Assignment
Look below for the line containing "ATOM 162 C CA" and the line containing "ATOM 226 C C"; repeat exactly those two lines and all lines between them, and nothing else.

Records provided
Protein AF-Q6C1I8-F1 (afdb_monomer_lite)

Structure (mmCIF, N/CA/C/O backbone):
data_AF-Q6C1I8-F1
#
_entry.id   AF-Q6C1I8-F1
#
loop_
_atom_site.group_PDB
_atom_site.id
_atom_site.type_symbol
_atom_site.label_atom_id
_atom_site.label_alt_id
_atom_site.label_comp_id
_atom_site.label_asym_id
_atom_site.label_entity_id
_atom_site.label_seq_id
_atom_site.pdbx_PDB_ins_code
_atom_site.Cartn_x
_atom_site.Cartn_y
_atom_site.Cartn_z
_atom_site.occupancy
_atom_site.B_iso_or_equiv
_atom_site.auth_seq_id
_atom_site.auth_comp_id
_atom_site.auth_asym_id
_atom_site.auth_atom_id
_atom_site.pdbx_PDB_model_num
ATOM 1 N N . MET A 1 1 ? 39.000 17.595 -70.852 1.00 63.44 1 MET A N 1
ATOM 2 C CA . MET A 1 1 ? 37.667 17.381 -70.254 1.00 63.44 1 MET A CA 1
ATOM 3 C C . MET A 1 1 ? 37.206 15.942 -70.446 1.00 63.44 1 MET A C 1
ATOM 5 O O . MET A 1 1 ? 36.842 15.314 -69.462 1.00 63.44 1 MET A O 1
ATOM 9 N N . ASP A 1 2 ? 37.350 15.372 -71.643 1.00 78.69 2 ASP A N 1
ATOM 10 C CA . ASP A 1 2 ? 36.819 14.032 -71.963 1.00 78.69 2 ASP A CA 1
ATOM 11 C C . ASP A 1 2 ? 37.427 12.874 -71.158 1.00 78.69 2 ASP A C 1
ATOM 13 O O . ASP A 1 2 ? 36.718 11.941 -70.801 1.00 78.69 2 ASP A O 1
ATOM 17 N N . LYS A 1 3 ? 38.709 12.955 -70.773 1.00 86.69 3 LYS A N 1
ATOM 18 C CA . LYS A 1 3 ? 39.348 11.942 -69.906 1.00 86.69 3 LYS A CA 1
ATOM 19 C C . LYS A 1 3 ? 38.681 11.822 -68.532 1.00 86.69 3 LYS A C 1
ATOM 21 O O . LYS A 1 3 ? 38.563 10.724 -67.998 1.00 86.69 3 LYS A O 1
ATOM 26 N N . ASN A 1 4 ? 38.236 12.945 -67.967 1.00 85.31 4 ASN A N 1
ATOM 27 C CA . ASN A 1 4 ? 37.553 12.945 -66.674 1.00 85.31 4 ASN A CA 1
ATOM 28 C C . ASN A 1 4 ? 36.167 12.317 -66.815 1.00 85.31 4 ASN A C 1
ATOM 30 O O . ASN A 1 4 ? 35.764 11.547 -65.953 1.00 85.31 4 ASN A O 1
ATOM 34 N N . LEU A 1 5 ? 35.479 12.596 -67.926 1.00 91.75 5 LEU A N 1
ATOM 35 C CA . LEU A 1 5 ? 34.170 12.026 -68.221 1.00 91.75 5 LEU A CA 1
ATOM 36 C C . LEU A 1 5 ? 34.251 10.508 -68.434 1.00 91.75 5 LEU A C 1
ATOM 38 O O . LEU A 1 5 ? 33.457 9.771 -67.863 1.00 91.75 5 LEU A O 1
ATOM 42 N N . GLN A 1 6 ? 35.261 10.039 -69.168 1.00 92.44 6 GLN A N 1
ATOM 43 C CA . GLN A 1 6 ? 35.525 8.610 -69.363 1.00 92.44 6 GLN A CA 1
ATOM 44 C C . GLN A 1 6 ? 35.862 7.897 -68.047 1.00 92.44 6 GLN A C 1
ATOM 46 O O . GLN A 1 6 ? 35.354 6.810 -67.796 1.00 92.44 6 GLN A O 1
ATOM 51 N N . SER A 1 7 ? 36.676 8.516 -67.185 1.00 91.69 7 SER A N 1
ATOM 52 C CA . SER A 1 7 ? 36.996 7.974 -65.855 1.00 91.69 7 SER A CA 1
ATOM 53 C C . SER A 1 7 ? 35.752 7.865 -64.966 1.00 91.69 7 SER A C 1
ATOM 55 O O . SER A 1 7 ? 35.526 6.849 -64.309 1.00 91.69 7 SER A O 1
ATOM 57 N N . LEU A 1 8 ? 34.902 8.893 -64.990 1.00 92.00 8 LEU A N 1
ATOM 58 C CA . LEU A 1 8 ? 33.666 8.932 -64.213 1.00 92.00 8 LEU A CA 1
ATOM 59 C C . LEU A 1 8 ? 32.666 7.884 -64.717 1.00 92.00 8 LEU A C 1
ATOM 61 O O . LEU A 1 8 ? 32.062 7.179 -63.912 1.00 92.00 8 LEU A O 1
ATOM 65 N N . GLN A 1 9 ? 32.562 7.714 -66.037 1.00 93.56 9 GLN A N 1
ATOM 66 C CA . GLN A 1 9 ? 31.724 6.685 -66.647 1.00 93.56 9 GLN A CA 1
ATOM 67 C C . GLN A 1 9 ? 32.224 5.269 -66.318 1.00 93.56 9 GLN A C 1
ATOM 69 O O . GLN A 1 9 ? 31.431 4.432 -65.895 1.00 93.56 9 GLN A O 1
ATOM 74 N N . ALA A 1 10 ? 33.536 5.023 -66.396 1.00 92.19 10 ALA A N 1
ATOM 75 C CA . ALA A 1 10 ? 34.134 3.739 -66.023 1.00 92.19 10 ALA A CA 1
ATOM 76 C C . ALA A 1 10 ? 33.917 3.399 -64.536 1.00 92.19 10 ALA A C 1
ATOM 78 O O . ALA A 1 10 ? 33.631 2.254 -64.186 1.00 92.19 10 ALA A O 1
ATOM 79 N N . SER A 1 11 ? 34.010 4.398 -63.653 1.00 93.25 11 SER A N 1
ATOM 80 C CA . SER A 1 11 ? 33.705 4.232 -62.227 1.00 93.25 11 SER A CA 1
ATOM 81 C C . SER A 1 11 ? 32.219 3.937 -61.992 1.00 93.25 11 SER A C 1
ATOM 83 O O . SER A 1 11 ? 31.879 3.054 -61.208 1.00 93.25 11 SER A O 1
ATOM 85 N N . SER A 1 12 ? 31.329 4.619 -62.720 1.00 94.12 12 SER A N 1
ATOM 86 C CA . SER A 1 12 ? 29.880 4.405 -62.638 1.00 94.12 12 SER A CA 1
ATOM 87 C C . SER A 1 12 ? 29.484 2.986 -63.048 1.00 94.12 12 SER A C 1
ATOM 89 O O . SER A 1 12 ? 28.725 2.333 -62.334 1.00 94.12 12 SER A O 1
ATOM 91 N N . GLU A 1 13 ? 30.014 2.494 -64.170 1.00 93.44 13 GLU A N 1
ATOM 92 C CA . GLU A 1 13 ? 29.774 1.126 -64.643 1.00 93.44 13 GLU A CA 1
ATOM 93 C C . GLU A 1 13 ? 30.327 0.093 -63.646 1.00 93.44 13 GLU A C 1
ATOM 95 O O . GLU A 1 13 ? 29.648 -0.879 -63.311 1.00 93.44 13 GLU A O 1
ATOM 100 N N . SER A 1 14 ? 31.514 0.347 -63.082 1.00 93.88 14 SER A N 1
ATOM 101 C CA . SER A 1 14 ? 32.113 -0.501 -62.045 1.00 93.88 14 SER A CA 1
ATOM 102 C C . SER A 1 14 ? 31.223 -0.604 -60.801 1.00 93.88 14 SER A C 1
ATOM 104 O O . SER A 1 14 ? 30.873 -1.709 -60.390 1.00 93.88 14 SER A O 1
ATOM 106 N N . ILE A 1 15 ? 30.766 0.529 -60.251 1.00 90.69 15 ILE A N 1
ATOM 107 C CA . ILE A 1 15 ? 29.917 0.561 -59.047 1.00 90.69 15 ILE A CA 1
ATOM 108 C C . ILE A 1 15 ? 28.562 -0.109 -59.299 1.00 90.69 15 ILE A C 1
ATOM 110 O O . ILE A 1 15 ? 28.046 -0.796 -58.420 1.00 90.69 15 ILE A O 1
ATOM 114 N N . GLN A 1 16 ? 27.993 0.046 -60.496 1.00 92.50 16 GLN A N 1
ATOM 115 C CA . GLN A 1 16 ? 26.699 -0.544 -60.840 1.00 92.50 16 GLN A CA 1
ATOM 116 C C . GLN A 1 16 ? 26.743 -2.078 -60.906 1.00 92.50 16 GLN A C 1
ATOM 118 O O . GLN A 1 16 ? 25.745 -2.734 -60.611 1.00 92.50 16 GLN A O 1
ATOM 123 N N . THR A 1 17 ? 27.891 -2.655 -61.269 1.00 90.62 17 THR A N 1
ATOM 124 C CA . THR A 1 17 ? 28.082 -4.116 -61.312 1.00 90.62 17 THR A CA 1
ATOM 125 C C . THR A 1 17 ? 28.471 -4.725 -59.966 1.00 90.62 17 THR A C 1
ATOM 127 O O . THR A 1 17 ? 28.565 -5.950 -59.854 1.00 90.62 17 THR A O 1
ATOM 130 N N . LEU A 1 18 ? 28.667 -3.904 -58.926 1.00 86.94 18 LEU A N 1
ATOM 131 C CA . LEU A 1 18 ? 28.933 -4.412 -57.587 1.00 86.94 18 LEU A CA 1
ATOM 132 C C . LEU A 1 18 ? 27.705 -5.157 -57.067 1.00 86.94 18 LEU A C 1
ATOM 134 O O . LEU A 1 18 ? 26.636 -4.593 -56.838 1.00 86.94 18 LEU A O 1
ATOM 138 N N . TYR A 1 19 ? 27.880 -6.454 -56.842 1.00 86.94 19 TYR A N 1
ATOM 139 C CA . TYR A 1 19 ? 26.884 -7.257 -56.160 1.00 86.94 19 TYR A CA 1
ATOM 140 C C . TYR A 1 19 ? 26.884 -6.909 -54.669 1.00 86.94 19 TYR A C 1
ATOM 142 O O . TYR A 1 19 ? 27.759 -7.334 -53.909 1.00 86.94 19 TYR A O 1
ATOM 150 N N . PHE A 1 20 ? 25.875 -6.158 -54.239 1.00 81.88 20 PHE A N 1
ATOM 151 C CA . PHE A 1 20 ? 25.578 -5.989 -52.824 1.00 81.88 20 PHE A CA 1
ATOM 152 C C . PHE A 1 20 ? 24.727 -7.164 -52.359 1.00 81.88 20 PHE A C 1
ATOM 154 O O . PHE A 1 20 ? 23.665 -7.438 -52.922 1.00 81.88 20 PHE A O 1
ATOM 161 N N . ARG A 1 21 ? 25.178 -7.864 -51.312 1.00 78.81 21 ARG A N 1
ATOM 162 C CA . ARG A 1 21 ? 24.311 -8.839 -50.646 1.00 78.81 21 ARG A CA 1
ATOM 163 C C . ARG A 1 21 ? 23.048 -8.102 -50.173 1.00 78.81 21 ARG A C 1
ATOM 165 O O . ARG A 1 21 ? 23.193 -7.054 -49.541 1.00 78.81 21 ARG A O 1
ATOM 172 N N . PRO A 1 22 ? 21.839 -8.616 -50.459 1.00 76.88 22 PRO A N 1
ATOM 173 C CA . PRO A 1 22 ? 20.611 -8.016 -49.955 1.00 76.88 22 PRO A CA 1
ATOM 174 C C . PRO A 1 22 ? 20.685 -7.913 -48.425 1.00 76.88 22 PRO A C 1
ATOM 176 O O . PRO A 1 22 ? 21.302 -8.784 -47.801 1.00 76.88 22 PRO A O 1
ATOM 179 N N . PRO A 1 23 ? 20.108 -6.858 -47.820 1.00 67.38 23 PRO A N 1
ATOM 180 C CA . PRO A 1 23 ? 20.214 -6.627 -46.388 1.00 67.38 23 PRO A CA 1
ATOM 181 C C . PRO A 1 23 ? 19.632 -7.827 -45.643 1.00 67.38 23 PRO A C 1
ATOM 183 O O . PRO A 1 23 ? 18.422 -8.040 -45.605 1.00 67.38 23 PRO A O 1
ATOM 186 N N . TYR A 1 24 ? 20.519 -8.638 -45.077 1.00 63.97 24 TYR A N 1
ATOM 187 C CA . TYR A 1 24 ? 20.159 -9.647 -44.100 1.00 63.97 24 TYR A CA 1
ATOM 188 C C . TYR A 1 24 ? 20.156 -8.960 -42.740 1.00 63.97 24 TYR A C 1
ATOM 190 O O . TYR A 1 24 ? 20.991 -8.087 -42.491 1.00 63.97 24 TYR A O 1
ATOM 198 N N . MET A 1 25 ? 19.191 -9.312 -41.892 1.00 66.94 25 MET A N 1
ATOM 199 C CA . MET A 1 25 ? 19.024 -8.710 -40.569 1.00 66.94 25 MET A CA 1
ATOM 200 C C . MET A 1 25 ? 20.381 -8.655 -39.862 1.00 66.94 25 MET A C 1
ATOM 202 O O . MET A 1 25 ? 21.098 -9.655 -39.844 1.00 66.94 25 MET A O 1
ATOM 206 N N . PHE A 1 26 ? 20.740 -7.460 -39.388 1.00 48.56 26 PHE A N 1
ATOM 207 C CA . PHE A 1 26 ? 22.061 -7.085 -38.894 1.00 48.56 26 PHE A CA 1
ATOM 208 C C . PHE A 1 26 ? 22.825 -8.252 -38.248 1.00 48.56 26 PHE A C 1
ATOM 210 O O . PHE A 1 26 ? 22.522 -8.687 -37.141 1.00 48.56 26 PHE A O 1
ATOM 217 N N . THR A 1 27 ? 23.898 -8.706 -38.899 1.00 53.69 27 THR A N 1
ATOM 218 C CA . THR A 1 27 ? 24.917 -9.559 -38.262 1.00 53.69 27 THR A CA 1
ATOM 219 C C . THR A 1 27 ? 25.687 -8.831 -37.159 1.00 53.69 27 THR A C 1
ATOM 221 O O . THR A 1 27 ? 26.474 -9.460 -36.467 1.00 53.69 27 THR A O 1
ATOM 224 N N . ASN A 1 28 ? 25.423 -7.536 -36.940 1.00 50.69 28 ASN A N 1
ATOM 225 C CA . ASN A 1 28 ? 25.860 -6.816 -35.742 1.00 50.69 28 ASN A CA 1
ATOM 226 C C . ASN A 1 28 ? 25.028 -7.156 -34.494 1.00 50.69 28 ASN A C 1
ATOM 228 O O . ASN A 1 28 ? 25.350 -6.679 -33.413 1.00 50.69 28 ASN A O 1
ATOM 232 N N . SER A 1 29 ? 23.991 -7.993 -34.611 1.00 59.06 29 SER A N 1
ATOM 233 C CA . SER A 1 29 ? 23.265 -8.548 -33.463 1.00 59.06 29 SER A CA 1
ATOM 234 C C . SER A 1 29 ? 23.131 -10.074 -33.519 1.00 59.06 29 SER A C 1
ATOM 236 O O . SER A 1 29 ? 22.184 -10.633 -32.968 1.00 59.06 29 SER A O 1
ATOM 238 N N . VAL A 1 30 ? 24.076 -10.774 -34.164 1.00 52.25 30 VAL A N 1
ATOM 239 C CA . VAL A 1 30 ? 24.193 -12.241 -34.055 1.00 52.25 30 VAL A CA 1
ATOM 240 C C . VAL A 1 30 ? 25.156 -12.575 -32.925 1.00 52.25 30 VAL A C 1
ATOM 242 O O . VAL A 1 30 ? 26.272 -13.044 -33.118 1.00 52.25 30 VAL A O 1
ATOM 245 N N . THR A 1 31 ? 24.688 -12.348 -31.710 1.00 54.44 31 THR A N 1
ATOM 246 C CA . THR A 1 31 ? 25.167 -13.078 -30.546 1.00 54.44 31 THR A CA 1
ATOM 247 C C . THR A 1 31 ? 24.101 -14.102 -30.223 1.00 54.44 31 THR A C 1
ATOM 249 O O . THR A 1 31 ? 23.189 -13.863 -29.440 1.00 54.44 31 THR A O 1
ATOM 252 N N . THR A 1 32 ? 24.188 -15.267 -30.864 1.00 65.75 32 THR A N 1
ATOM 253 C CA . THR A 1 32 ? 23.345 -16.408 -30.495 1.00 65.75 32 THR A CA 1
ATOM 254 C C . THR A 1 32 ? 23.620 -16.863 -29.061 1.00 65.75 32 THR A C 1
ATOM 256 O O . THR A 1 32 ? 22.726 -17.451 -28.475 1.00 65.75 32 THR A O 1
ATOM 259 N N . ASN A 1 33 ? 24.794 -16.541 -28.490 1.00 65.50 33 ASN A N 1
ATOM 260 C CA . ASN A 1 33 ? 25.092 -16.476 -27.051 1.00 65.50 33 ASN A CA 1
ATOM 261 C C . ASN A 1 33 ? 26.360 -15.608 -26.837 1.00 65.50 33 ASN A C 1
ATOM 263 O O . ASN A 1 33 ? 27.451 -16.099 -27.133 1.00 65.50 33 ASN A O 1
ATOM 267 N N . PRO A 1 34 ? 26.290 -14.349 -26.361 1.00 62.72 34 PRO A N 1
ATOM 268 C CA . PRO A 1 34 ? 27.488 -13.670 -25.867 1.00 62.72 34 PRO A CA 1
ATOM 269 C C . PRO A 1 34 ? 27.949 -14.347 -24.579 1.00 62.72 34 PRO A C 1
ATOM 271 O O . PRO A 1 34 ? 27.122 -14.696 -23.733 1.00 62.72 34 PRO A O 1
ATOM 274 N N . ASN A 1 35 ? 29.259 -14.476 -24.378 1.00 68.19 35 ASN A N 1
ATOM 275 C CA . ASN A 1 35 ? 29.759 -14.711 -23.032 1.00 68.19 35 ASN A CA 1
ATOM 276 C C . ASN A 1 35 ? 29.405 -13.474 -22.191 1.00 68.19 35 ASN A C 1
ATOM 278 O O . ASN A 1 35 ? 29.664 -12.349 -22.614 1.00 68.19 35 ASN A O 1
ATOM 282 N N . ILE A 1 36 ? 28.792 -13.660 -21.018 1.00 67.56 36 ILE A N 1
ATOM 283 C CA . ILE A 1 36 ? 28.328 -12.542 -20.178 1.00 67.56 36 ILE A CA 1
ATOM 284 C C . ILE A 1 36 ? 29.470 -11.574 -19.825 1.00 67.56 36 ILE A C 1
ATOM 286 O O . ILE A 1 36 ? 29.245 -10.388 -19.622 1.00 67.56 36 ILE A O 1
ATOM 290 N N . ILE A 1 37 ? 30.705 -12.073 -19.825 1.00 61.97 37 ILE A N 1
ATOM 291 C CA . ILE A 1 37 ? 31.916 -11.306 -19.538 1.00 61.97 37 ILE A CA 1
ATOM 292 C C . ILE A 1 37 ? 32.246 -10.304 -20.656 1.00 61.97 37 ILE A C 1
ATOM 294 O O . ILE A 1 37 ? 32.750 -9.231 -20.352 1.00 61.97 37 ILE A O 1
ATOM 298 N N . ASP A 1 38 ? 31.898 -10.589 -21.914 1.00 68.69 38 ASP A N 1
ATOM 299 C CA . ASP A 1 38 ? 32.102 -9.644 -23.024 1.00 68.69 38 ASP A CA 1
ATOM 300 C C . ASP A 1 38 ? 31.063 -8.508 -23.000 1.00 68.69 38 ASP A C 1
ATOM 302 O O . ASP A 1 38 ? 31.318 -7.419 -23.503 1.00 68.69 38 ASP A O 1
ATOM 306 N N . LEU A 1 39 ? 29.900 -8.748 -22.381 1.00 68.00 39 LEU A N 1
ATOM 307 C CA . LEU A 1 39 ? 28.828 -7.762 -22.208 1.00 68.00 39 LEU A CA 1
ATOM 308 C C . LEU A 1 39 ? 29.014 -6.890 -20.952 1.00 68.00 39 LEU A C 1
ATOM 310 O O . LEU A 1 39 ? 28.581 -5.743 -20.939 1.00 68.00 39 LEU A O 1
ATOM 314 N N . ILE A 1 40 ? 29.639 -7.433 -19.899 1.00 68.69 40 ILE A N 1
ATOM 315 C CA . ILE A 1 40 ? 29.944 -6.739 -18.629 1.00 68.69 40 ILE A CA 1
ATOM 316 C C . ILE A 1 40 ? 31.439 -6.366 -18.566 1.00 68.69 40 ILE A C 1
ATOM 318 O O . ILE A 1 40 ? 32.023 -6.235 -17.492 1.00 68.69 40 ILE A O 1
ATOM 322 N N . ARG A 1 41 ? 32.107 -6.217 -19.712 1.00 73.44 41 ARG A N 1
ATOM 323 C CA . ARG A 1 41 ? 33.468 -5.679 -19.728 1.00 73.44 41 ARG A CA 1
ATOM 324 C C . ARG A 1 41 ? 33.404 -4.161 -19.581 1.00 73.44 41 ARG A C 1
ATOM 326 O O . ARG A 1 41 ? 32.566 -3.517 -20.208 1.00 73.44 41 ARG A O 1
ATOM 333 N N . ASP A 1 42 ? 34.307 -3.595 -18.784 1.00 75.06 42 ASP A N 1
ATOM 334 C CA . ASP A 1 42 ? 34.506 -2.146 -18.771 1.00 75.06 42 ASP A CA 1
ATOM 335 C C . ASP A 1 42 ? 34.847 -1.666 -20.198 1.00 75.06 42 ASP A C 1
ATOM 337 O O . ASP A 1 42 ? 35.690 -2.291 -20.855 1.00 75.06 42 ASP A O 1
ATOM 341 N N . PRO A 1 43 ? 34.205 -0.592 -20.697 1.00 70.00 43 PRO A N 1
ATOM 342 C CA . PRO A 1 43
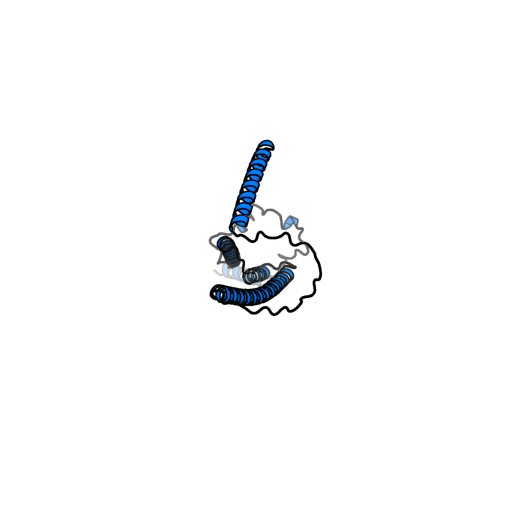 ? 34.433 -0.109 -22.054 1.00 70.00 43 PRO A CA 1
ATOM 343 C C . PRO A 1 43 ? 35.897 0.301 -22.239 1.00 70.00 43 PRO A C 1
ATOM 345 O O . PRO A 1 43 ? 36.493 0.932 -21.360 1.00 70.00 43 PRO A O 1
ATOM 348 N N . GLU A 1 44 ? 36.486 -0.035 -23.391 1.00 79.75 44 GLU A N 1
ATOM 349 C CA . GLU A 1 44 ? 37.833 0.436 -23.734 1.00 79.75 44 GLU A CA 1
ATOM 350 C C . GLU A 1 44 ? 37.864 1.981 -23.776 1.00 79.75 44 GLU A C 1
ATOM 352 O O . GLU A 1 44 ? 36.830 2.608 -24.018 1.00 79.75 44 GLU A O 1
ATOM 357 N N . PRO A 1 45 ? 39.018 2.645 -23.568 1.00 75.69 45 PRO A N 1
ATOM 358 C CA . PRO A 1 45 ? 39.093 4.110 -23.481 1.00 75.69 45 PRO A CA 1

Task output
ATOM 162 C CA . ARG A 1 21 ? 24.311 -8.839 -50.646 1.00 78.81 21 ARG A CA 1
ATOM 163 C C . ARG A 1 21 ? 23.048 -8.102 -50.173 1.00 78.81 21 ARG A C 1
ATOM 165 O O . ARG A 1 21 ? 23.193 -7.054 -49.541 1.00 78.81 21 ARG A O 1
ATOM 172 N N . PRO A 1 22 ? 21.839 -8.616 -50.459 1.00 76.88 22 PRO A N 1
ATOM 173 C CA . PRO A 1 22 ? 20.611 -8.016 -49.955 1.00 76.88 22 PRO A CA 1
ATOM 174 C C . PRO A 1 22 ? 20.685 -7.913 -48.425 1.00 76.88 22 PRO A C 1
ATOM 176 O O . PRO A 1 22 ? 21.302 -8.784 -47.801 1.00 76.88 22 PRO A O 1
ATOM 179 N N . PRO A 1 23 ? 20.108 -6.858 -47.820 1.00 67.38 23 PRO A N 1
ATOM 180 C CA . PRO A 1 23 ? 20.214 -6.627 -46.388 1.00 67.38 23 PRO A CA 1
ATOM 181 C C . PRO A 1 23 ? 19.632 -7.827 -45.643 1.00 67.38 23 PRO A C 1
ATOM 183 O O . PRO A 1 23 ? 18.422 -8.040 -45.605 1.00 67.38 23 PRO A O 1
ATOM 186 N N . TYR A 1 24 ? 20.519 -8.638 -45.077 1.00 63.97 24 TYR A N 1
ATOM 187 C CA . TYR A 1 24 ? 20.159 -9.647 -44.100 1.00 63.97 24 TYR A CA 1
ATOM 188 C C . TYR A 1 24 ? 20.156 -8.960 -42.740 1.00 63.97 24 TYR A C 1
ATOM 190 O O . TYR A 1 24 ? 20.991 -8.087 -42.491 1.00 63.97 24 TYR A O 1
ATOM 198 N N . MET A 1 25 ? 19.191 -9.312 -41.892 1.00 66.94 25 MET A N 1
ATOM 199 C CA . MET A 1 25 ? 19.024 -8.710 -40.569 1.00 66.94 25 MET A CA 1
ATOM 200 C C . MET A 1 25 ? 20.381 -8.655 -39.862 1.00 66.94 25 MET A C 1
ATOM 202 O O . MET A 1 25 ? 21.098 -9.655 -39.844 1.00 66.94 25 MET A O 1
ATOM 206 N N . PHE A 1 26 ? 20.740 -7.460 -39.388 1.00 48.56 26 PHE A N 1
ATOM 207 C CA . PHE A 1 26 ? 22.061 -7.085 -38.894 1.00 48.56 26 PHE A CA 1
ATOM 208 C C . PHE A 1 26 ? 22.825 -8.252 -38.248 1.00 48.56 26 PHE A C 1
ATOM 210 O O . PHE A 1 26 ? 22.522 -8.687 -37.141 1.00 48.56 26 PHE A O 1
ATOM 217 N N . THR A 1 27 ? 23.898 -8.706 -38.899 1.00 53.69 27 THR A N 1
ATOM 218 C CA . THR A 1 27 ? 24.917 -9.559 -38.262 1.00 53.69 27 THR A CA 1
ATOM 219 C C . THR A 1 27 ? 25.687 -8.831 -37.159 1.00 53.69 27 THR A C 1
ATOM 221 O O . THR A 1 27 ? 26.474 -9.460 -36.467 1.00 53.69 27 THR A O 1
ATOM 224 N N . ASN A 1 28 ? 25.423 -7.536 -36.940 1.00 50.69 28 ASN A N 1
ATOM 225 C CA . ASN A 1 28 ? 25.860 -6.816 -35.742 1.00 50.69 28 ASN A CA 1
ATOM 226 C C . ASN A 1 28 ? 25.028 -7.156 -34.494 1.00 50.69 28 ASN A C 1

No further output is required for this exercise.